In [123]:
from support.datatools import *
from support.paths import PATH
from objectives.logist import objective
from IPython.display import clear_output
from tqdm import tqdm
from functools import partial
from cvxopt import matrix, solvers
from numpy import logspace

# %pylab inline
%load_ext autoreload
%autoreload 1
%aimport objectives.logist

%load_ext autoreload
%autoreload 1
%aimport support.datatools

The autoreload extension is already loaded. To reload it, use:
  %reload_ext autoreload
The autoreload extension is already loaded.
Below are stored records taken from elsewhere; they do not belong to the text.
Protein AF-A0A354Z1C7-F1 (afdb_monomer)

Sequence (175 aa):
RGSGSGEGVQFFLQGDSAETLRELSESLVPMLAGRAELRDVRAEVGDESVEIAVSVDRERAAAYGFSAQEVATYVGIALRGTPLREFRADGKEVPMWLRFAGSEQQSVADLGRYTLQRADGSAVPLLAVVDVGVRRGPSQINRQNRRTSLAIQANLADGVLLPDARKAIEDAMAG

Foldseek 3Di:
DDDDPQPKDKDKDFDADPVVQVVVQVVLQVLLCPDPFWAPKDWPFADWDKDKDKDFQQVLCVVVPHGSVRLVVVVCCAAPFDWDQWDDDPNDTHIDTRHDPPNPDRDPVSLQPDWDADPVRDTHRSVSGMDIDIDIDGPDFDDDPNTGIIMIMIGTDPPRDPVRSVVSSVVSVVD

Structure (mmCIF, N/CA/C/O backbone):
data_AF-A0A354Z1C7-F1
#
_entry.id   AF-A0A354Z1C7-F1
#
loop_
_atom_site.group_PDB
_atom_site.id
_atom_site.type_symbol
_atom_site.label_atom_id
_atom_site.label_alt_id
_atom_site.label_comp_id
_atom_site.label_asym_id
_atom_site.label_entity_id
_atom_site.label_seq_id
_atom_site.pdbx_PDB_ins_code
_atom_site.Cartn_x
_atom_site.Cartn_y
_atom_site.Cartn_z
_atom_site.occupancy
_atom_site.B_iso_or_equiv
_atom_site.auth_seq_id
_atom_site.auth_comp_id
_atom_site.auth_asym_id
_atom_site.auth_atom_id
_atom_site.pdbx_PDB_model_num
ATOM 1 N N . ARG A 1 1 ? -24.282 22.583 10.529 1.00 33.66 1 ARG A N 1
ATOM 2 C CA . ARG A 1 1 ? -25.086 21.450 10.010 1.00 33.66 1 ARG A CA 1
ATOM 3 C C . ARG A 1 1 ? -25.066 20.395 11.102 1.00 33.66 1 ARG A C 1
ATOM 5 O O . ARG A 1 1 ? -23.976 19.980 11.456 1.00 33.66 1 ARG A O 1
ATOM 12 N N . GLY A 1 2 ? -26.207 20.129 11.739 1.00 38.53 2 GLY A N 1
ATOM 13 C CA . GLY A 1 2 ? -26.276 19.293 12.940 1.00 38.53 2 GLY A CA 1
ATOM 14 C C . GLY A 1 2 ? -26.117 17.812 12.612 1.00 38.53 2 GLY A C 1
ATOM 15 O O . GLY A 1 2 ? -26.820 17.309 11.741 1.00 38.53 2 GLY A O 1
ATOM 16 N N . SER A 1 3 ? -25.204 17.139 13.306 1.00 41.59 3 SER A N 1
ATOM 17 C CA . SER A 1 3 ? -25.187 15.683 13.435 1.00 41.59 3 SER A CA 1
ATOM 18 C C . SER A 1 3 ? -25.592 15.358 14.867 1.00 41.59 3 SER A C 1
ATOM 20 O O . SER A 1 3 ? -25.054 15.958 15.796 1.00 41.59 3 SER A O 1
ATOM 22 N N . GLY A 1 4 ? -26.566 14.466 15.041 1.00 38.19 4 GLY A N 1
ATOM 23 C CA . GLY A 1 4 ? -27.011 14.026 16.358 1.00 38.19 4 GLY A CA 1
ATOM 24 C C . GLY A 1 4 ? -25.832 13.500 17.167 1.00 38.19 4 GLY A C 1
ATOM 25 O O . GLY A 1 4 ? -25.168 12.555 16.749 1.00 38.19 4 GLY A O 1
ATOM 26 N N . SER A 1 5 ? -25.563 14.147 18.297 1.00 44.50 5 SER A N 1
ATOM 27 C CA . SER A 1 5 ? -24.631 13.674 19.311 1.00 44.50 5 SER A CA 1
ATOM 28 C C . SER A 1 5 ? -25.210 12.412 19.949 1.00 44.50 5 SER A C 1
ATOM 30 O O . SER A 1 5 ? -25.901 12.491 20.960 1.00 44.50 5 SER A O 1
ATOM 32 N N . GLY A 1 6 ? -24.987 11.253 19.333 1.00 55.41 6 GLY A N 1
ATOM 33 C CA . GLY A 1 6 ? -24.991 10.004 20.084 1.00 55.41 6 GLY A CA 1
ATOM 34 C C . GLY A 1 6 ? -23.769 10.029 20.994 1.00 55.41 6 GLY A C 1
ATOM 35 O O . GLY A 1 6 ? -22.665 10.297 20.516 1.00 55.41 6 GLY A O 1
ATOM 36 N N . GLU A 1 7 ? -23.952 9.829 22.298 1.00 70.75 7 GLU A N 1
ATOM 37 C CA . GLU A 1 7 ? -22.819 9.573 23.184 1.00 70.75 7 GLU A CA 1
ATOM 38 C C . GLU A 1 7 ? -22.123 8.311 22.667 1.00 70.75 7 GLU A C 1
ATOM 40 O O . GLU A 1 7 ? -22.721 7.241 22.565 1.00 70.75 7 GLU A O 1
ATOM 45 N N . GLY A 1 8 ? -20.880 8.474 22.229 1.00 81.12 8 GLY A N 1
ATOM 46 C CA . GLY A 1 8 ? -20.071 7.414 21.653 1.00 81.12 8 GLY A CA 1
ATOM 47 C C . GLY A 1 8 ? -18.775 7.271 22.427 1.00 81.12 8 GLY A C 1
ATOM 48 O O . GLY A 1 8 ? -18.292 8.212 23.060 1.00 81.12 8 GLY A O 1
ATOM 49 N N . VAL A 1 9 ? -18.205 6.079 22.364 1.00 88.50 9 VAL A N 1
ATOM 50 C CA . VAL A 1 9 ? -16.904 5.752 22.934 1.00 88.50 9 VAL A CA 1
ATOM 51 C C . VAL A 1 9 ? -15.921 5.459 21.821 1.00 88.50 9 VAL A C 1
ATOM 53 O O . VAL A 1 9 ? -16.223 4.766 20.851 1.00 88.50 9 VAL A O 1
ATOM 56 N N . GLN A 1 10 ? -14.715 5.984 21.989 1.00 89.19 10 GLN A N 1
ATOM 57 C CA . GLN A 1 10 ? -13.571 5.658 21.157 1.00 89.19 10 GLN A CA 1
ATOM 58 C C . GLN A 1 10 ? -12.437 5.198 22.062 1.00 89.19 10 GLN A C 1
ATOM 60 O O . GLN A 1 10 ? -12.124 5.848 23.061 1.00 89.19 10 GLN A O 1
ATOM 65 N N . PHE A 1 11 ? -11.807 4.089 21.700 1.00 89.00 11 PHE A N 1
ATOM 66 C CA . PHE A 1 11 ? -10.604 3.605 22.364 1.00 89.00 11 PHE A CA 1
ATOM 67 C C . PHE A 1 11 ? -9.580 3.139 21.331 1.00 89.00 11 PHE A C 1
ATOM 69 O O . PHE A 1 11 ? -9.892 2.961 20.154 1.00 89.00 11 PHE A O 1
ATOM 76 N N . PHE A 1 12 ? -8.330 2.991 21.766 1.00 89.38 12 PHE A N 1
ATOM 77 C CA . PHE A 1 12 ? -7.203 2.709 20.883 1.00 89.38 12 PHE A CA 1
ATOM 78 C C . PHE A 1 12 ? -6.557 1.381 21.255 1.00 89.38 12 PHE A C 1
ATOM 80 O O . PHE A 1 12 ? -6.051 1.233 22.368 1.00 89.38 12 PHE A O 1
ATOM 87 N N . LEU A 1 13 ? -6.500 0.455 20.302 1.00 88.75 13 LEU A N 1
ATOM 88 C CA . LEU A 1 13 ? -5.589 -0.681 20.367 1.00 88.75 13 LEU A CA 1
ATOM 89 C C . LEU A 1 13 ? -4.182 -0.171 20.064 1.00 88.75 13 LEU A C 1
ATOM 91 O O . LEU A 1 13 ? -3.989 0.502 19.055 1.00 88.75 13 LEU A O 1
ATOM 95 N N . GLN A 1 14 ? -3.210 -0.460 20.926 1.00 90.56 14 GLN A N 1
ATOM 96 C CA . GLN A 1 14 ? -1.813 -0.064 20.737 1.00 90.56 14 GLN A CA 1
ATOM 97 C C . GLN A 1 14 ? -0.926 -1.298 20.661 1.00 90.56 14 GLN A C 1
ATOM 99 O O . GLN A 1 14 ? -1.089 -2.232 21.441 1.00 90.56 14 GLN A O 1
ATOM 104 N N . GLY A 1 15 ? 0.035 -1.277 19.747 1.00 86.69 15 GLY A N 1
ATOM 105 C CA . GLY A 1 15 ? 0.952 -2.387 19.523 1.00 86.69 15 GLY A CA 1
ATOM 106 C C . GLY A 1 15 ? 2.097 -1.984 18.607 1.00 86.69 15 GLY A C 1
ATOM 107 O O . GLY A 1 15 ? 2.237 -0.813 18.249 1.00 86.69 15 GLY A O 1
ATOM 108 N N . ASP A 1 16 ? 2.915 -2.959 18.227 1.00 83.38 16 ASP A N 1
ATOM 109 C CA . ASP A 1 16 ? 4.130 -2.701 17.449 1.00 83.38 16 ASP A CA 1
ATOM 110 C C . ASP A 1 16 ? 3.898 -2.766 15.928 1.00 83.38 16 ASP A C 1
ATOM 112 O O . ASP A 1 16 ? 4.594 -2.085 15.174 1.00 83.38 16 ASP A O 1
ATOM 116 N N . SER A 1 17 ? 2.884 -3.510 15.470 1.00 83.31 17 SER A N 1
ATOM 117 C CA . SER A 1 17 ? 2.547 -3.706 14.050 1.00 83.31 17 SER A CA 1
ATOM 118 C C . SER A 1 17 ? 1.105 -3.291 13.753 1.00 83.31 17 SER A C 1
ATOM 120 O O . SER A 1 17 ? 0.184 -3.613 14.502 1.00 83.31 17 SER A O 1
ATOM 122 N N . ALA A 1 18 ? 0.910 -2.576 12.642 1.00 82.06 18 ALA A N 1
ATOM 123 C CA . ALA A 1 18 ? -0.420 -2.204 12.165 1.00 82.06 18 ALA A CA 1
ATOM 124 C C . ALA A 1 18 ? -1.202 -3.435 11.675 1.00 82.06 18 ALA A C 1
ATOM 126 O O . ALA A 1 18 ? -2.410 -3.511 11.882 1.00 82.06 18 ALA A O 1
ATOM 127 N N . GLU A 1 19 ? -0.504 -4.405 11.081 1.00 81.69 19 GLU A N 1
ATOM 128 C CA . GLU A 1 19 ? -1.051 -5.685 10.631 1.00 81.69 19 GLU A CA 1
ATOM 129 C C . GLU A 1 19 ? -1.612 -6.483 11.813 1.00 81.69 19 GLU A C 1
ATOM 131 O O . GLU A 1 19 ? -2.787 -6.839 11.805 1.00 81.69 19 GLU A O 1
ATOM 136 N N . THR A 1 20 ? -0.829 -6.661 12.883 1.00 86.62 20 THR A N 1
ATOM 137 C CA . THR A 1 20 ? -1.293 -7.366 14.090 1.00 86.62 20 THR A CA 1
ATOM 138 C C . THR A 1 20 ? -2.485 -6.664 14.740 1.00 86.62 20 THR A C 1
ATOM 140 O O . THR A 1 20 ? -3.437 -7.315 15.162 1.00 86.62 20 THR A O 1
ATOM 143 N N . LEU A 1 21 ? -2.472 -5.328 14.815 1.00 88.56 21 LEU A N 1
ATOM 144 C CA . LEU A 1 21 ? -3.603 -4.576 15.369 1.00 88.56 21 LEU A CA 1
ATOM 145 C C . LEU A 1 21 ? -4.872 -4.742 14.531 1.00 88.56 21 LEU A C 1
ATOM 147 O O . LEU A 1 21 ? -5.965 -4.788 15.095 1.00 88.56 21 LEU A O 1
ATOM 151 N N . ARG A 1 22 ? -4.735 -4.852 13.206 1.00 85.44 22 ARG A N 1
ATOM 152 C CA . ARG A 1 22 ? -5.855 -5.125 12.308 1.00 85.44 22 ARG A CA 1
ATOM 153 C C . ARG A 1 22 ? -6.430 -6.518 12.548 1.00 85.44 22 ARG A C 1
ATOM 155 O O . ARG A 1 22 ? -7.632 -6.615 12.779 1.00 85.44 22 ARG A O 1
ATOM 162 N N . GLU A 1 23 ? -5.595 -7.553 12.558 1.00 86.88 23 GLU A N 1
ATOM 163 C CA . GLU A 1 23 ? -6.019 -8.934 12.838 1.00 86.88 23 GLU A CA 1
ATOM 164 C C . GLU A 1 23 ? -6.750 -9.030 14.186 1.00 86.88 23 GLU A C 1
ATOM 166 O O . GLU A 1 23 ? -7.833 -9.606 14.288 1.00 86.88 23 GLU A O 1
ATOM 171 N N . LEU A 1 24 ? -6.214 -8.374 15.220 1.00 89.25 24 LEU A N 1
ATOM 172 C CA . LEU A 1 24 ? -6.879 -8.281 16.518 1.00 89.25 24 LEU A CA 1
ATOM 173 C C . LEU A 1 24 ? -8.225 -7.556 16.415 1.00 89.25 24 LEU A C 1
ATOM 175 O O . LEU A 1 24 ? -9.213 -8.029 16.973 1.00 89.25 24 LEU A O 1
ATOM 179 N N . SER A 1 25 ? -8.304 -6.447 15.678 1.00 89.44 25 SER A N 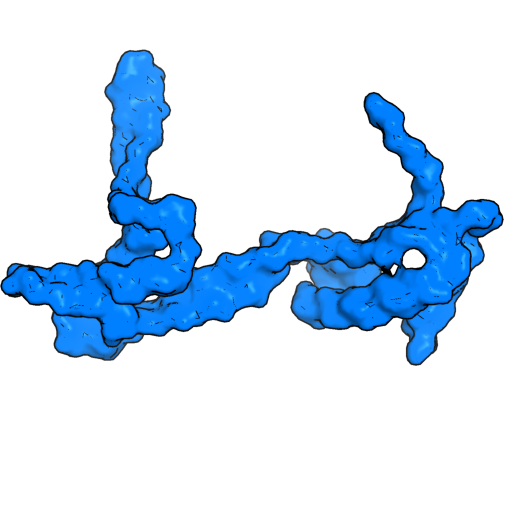1
ATOM 180 C CA . SER A 1 25 ? -9.561 -5.715 15.496 1.00 89.44 25 SER A CA 1
ATOM 181 C C . SER A 1 25 ? -10.644 -6.547 14.795 1.00 89.44 25 SER A C 1
ATOM 183 O O . SER A 1 25 ? -11.814 -6.433 15.160 1.00 89.44 25 SER A O 1
ATOM 185 N N . GLU A 1 26 ? -10.268 -7.433 13.866 1.00 89.81 26 GLU A N 1
ATOM 186 C CA . GLU A 1 26 ? -11.192 -8.341 13.170 1.00 89.81 26 GLU A CA 1
ATOM 187 C C . GLU A 1 26 ? -11.827 -9.363 14.128 1.00 89.81 26 GLU A C 1
ATOM 189 O O . GLU A 1 26 ? -12.980 -9.747 13.937 1.00 89.81 26 GLU A O 1
ATOM 194 N N . SER A 1 27 ? -11.122 -9.744 15.199 1.00 90.12 27 SER A N 1
ATOM 195 C CA . SER A 1 27 ? -11.676 -10.576 16.279 1.00 90.12 27 SER A CA 1
ATOM 196 C C . SER A 1 27 ? -12.447 -9.780 17.342 1.00 90.12 27 SER A C 1
ATOM 198 O O . SER A 1 27 ? -13.495 -10.228 17.810 1.00 90.12 27 SER A O 1
ATOM 200 N N . LEU A 1 28 ? -11.974 -8.582 17.698 1.00 90.75 28 LEU A N 1
ATOM 201 C CA . LEU A 1 28 ? -12.536 -7.776 18.786 1.00 90.75 28 LEU A CA 1
ATOM 202 C C . LEU A 1 28 ? -13.844 -7.083 18.407 1.00 90.75 28 LEU A C 1
ATOM 204 O O . LEU A 1 28 ? -14.754 -6.999 19.232 1.00 90.75 28 LEU A O 1
ATOM 208 N N . VAL A 1 29 ? -13.965 -6.588 17.171 1.00 92.94 29 VAL A N 1
ATOM 209 C CA . VAL A 1 29 ? -15.177 -5.890 16.717 1.00 92.94 29 VAL A CA 1
ATOM 210 C C . VAL A 1 29 ? -16.420 -6.785 16.838 1.00 92.94 29 VAL A C 1
ATOM 212 O O . VAL A 1 29 ? -17.388 -6.327 17.443 1.00 92.94 29 VAL A O 1
ATOM 215 N N . PRO A 1 30 ? -16.425 -8.052 16.374 1.00 93.06 30 PRO A N 1
ATOM 216 C CA . PRO A 1 30 ? -17.558 -8.958 16.575 1.00 93.06 30 PRO A CA 1
ATOM 217 C C . PRO A 1 30 ? -17.894 -9.228 18.047 1.00 93.06 30 PRO A C 1
ATOM 219 O O . PRO A 1 30 ? -19.069 -9.267 18.404 1.00 93.06 30 PRO A O 1
ATOM 222 N N . MET A 1 31 ? -16.885 -9.391 18.911 1.00 91.88 31 MET A N 1
ATOM 223 C CA . MET A 1 31 ? -17.102 -9.633 20.344 1.00 91.88 31 MET A CA 1
ATOM 224 C C . MET A 1 31 ? -17.786 -8.440 21.015 1.00 91.88 31 MET A C 1
ATOM 226 O O . MET A 1 31 ? -18.758 -8.602 21.752 1.00 91.88 31 MET A O 1
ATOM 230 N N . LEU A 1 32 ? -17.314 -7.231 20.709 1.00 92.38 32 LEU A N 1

To reload it, use:
  %reload_ext autoreload


In [172]:
TEST_FOLD = str(2)
VALID_FOLD = str(3)
SHIFT = 2
BATCH_SIZE = 32
NB_EPOCH = 20
OVERSAMPLING = .7
UNDERSAMPLING = 8
LOWER = -1000
UPPER = 400
IN_SHAPE = (1, 22, 22)
WEIGHTS = '/home/a.dobrenkii/Projects/Kaggle/DataScienceBowl2K17/data/WEIGHTS/'
CPU = 6

In [174]:
# train, valid, test = extract_paths(VALID_FOLD, TEST_FOLD)
train_generator = batch_generator(train,
                                  batch_size=BATCH_SIZE, 
                                  in_shape=IN_SHAPE,
                                  lower=LOWER,
                                  upper=UPPER,
                                  shift=SHIFT,
                                  undersampling=UNDERSAMPLING,
                                  oversampling=OVERSAMPLING,
                                  CPU=CPU)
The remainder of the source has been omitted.